Supplied material =>
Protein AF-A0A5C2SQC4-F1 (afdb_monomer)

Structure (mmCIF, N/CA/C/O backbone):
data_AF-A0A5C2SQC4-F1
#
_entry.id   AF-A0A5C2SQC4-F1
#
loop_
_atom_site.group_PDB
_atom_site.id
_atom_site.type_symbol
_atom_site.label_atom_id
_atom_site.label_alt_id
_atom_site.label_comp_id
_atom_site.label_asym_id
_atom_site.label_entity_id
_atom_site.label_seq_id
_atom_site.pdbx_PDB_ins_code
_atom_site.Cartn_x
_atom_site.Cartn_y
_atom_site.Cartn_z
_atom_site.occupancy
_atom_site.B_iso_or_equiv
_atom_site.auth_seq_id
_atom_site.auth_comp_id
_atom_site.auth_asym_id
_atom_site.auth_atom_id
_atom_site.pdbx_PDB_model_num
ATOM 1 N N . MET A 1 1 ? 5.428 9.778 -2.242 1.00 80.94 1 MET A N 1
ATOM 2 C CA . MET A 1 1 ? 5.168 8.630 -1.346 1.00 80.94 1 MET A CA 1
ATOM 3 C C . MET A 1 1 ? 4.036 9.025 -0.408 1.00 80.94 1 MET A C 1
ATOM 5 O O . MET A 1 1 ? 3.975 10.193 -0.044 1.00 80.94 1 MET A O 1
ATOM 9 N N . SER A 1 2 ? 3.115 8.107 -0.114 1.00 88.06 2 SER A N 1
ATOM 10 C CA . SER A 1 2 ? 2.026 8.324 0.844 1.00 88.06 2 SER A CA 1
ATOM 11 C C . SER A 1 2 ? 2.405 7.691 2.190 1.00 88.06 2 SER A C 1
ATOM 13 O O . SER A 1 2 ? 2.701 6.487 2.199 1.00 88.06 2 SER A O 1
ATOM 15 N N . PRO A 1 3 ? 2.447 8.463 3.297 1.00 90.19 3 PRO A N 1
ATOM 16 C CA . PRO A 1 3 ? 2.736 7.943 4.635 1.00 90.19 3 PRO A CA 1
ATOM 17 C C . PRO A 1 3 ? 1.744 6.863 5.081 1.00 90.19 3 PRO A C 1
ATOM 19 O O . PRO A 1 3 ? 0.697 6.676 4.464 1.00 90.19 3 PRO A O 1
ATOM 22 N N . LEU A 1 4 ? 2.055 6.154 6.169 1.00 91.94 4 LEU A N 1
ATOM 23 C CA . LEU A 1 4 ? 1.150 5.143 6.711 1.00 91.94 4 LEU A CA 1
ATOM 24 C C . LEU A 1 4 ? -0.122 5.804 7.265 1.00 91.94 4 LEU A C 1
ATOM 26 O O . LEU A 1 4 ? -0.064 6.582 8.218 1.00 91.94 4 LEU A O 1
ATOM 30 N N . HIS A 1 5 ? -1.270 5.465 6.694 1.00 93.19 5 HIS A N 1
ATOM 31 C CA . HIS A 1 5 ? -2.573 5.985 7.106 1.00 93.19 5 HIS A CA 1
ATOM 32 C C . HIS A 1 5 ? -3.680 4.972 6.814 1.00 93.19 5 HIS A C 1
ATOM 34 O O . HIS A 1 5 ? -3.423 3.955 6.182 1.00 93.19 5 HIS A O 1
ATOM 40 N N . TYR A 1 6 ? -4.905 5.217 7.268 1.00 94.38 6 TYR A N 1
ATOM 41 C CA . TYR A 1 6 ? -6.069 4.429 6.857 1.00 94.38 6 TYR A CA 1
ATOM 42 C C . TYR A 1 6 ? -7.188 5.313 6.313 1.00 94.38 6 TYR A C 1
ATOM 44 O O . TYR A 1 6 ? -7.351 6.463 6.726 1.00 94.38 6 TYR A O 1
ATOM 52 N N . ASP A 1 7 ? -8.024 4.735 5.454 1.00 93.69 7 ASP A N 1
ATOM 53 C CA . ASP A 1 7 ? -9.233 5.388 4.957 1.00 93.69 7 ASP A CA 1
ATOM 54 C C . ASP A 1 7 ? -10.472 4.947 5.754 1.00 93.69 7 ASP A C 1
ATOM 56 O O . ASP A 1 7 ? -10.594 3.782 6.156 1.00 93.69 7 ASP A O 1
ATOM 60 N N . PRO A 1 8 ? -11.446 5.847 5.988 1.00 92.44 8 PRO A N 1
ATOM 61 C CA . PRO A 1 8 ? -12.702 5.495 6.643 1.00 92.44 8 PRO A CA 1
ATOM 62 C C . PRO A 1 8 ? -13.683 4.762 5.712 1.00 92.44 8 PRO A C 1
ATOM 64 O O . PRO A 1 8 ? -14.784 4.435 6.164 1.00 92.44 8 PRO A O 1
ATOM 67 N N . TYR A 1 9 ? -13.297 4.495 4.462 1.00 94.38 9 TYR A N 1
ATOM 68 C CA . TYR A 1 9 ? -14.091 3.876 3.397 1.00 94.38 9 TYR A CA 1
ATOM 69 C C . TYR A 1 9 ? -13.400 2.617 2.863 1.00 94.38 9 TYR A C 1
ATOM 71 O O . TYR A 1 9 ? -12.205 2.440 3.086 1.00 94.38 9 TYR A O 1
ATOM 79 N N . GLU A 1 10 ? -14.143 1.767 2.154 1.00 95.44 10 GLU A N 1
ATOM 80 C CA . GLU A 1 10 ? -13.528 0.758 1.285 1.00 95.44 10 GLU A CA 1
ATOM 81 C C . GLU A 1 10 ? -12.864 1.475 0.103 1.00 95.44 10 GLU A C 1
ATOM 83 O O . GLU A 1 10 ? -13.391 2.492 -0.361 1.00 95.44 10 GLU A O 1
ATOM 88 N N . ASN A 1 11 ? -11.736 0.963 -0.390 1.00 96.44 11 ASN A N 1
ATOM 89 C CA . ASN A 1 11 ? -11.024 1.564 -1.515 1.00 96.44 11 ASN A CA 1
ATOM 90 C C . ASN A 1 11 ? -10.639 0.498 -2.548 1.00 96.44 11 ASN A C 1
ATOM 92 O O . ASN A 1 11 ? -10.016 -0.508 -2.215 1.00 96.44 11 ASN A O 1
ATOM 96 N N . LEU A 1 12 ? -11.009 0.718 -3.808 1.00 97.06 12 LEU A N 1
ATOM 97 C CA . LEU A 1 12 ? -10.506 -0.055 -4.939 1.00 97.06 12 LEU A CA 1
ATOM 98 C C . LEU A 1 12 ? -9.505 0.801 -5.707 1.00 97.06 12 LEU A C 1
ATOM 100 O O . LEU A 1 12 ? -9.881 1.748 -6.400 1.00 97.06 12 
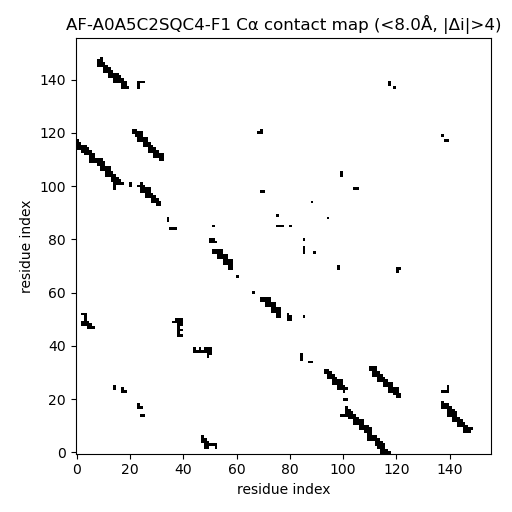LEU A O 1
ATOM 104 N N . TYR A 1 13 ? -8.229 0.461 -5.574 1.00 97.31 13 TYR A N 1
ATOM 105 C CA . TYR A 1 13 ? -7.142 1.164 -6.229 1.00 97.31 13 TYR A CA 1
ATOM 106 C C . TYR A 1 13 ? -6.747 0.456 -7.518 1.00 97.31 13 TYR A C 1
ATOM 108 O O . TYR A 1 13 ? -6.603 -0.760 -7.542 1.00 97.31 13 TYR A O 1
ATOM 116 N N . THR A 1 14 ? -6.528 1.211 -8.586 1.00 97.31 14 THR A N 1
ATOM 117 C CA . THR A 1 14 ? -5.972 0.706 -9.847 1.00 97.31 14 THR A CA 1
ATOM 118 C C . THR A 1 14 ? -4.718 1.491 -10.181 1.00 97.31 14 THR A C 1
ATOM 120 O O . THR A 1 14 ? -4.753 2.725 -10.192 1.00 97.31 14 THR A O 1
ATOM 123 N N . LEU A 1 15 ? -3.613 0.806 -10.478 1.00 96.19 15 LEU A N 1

What is expected =>
Print, without alteration, only the lines above between the one holding "ATOM 2 C CA" and the one holding "ATOM 9 N N .", inclusive.

Result =>
ATOM 2 C CA . MET A 1 1 ? 5.168 8.630 -1.346 1.00 80.94 1 MET A CA 1
ATOM 3 C C . MET A 1 1 ? 4.036 9.025 -0.408 1.00 80.94 1 MET A C 1
ATOM 5 O O . MET A 1 1 ? 3.975 10.193 -0.044 1.00 80.94 1 MET A O 1
ATOM 9 N N . SER A 1 2 ? 3.115 8.107 -0.114 1.00 88.06 2 SER A N 1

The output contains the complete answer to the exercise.